Yet another application has been sent to the Chief Town Planner for a change of use to land previously used to support agriculture. BU family member Nostradamus has been persistent in drawing to the attention of the BU family that land in excess of 24.7 acres require that an environmental impact assessment be done. This time it is the Northridge Development Company Limited who has submitted an application to convert the alleged cash trap Pickering Plantation. The area is expected to be transformed into a sprawling development over nine years.
Looks like Ambassador Kellman is getting his wish to convert St. Lucy into a hustling second city IF the Town Planner approves the application.
If our understanding is correct the Pickering Plantation represents 233 acres of which 180 is designated agriculture and the remainder industrial. We are writing subject to correction but the geography of the area straddles Broomfield and Spring Hall.
Based on information received close to one thousand 2 bedroom, 6 bedroom houses will be built on square footage from a low 950 to 5700. Over 200, 000 square feet is proposed to be allocated to commercial i.e. retail and office space. There is 75, 000 to be allocated to rental i.e.warehousing and light industry. Compared to St. Davids we like the proposal to build a freshwater commercial fish farm and treatment plant to convert sewage to secondary use. There is the usual Day Care and Primary School among other recommendations.

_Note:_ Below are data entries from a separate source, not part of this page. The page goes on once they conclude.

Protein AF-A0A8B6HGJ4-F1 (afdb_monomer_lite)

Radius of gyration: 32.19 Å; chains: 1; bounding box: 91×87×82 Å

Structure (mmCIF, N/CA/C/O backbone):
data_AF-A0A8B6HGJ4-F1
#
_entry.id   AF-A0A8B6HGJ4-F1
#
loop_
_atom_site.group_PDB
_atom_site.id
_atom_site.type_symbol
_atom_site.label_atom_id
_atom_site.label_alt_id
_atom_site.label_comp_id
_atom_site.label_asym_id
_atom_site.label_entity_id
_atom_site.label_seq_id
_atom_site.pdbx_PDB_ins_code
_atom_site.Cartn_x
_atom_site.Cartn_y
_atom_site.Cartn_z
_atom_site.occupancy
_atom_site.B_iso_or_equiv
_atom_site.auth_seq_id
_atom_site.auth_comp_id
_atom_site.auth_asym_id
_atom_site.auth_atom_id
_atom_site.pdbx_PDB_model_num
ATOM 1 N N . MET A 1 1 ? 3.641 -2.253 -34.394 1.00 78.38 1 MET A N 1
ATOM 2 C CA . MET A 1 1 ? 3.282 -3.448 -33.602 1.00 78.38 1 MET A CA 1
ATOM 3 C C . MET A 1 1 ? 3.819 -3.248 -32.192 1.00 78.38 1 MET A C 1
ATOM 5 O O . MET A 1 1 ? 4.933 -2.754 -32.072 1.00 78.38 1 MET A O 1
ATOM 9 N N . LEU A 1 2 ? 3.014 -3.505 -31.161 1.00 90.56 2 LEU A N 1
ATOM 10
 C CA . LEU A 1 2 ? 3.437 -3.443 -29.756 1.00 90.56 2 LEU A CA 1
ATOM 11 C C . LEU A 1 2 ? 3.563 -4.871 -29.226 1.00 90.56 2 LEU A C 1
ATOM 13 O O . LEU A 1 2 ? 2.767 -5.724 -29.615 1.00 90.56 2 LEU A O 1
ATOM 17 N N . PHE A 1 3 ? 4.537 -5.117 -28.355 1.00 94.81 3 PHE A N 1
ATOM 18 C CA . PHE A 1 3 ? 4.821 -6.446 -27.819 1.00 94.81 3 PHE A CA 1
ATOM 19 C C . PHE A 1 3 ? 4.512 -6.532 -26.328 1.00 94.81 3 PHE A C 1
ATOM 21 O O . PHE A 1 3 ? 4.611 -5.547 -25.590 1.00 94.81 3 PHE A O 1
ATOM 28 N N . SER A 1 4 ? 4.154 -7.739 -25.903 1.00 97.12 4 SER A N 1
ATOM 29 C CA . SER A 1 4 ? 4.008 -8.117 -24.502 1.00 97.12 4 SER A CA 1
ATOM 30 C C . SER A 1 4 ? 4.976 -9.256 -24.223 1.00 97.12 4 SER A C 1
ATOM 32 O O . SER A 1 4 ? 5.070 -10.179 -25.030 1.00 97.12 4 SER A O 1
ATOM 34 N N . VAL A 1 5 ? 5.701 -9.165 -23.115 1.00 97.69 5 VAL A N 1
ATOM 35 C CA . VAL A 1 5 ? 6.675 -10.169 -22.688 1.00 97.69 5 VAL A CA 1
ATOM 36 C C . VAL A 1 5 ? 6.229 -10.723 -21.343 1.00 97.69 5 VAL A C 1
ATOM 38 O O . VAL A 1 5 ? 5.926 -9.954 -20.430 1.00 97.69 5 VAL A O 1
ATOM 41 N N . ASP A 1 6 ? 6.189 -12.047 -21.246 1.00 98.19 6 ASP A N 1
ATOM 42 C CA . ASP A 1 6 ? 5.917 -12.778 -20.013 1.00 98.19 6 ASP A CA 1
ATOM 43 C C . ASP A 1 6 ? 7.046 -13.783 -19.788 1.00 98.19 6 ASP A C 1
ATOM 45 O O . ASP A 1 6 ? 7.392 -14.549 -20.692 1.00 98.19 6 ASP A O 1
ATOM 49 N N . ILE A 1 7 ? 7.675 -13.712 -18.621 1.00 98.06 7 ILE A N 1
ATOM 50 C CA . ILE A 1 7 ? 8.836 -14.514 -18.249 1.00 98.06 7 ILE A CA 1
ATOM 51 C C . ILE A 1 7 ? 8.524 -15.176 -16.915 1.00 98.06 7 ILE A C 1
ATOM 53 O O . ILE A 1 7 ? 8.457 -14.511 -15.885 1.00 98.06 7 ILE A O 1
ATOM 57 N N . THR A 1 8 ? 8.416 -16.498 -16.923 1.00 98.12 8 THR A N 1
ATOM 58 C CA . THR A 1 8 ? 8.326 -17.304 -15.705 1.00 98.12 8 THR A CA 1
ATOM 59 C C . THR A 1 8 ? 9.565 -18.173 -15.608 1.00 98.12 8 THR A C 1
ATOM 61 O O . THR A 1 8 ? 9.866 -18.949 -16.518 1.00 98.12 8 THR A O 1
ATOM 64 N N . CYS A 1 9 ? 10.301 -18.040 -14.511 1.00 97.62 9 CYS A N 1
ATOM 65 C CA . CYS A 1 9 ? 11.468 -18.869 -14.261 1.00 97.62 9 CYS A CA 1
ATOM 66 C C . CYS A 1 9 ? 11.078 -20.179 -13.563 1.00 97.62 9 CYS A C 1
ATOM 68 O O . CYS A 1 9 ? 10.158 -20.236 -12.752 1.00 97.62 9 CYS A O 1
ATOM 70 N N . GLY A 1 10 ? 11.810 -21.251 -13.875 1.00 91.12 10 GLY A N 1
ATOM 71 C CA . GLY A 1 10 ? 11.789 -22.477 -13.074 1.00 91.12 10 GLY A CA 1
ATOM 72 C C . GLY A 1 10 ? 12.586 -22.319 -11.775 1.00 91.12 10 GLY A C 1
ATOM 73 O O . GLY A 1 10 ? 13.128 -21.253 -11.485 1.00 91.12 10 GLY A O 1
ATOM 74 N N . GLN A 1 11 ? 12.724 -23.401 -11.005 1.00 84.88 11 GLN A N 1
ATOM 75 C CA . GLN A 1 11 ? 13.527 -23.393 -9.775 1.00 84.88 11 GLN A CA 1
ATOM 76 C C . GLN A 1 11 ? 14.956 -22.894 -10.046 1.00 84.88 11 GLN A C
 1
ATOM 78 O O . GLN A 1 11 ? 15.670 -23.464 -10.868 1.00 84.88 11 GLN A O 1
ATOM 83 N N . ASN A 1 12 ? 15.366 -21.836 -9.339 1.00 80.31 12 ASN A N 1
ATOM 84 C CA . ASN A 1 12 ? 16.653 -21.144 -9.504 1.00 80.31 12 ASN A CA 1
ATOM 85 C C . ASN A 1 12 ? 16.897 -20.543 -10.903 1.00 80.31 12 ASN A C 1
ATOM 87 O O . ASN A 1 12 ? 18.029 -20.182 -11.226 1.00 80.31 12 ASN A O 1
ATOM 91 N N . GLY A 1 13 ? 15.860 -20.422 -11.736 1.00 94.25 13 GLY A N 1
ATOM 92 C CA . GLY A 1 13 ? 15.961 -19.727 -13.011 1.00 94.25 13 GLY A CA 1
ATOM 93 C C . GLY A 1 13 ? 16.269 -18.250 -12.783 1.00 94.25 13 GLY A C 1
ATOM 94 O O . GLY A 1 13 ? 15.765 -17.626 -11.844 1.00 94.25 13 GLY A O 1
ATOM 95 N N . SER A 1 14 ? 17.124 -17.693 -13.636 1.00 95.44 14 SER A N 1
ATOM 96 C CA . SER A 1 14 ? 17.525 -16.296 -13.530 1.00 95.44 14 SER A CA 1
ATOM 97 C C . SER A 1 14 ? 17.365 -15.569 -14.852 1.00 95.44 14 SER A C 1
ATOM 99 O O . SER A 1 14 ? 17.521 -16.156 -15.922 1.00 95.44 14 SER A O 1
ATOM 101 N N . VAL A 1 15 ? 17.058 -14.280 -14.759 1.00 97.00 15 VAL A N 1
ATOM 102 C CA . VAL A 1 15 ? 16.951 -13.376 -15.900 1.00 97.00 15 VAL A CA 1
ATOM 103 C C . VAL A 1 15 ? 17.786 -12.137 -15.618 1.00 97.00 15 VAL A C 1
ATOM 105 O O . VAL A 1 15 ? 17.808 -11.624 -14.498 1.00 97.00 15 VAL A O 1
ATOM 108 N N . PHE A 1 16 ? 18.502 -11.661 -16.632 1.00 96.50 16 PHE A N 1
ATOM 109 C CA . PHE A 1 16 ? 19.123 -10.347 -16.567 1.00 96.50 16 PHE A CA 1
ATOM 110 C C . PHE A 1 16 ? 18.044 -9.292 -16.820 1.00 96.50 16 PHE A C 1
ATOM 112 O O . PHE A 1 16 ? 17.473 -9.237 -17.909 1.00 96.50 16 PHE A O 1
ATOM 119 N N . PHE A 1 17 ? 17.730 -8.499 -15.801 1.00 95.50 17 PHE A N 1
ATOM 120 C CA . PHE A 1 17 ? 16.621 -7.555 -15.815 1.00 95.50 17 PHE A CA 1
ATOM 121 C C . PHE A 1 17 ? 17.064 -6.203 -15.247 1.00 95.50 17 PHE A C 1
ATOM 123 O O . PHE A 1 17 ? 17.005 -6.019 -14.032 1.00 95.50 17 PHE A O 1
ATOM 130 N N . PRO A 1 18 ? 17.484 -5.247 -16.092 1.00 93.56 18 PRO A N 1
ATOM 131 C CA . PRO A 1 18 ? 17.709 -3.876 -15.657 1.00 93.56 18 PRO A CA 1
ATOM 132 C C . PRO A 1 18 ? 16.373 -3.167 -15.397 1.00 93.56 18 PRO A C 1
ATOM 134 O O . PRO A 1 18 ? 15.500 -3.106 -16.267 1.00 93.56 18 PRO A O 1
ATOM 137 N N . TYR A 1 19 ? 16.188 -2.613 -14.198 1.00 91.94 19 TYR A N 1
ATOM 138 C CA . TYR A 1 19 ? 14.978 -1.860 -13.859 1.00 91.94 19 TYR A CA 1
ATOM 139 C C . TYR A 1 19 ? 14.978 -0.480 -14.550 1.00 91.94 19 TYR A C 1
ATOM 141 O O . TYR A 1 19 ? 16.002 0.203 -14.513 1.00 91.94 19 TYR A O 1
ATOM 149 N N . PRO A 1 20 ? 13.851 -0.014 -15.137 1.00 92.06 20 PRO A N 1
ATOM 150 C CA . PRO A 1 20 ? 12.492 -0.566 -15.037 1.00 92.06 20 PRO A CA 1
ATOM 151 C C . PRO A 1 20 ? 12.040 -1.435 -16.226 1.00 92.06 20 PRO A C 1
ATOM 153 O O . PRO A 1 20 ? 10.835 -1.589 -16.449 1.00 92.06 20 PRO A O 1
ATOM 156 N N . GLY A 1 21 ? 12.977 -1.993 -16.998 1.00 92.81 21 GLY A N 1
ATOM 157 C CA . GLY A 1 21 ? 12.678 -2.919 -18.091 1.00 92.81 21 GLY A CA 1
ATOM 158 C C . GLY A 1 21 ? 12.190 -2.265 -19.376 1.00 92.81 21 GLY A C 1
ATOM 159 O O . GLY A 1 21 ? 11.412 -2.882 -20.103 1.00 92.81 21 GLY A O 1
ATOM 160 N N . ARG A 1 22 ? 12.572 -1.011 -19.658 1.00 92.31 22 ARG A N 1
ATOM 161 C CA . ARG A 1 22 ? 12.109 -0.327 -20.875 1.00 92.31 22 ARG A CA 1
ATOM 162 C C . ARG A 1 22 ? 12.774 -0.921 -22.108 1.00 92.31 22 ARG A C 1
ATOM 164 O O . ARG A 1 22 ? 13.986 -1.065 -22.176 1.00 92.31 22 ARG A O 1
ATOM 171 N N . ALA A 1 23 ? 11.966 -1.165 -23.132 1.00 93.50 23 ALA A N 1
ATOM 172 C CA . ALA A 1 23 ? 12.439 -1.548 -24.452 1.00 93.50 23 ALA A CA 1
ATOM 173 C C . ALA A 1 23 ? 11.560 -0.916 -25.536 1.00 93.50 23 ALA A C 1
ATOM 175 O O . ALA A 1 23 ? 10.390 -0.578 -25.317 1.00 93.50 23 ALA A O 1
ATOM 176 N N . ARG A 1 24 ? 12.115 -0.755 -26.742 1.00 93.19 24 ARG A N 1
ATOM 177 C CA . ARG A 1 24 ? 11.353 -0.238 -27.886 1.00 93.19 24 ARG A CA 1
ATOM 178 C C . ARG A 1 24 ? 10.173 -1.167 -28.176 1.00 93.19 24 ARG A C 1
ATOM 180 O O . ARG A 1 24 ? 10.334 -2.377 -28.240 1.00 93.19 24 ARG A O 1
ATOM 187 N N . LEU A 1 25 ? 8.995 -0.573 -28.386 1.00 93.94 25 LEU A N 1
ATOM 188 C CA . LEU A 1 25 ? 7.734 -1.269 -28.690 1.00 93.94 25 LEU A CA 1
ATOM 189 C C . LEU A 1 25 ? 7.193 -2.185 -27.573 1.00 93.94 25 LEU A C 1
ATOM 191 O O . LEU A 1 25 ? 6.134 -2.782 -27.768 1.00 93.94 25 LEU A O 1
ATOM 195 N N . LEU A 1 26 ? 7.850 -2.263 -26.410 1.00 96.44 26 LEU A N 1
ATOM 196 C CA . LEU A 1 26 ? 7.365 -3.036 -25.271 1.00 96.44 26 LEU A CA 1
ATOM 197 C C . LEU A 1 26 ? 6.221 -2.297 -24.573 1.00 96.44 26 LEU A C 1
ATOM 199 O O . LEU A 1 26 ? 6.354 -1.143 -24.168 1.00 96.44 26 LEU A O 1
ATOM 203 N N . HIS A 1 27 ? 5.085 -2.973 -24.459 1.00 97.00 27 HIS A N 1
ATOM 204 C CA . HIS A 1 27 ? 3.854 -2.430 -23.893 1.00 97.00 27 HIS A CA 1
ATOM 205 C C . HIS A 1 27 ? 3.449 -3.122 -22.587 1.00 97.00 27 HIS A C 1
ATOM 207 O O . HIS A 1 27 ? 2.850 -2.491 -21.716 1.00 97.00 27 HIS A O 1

As we understand it Pickering Plantation has been a loss-maker for several years. Production cost per acre has been reported as $1600 in contrast to revenue listed at $1200 accruing an annual loss of $72,000. The plantation employed a maximum of 5 people. Another reason given to convert the plantation to concrete is the low irrigation suffered by the area which discourages non-sugar agriculture. On this note the development is projected to have water needs of 2.542 million cubic metres and although it proposes to self-generate water there is projected to be a shortfall of 1.1.million cubic metres.
Who are the individuals behind the Northridge company we are not sure but given the proposed cost of 1.1 billion of which shareholder equity is reported to be 800 million and the difference a loan, they must be people of means.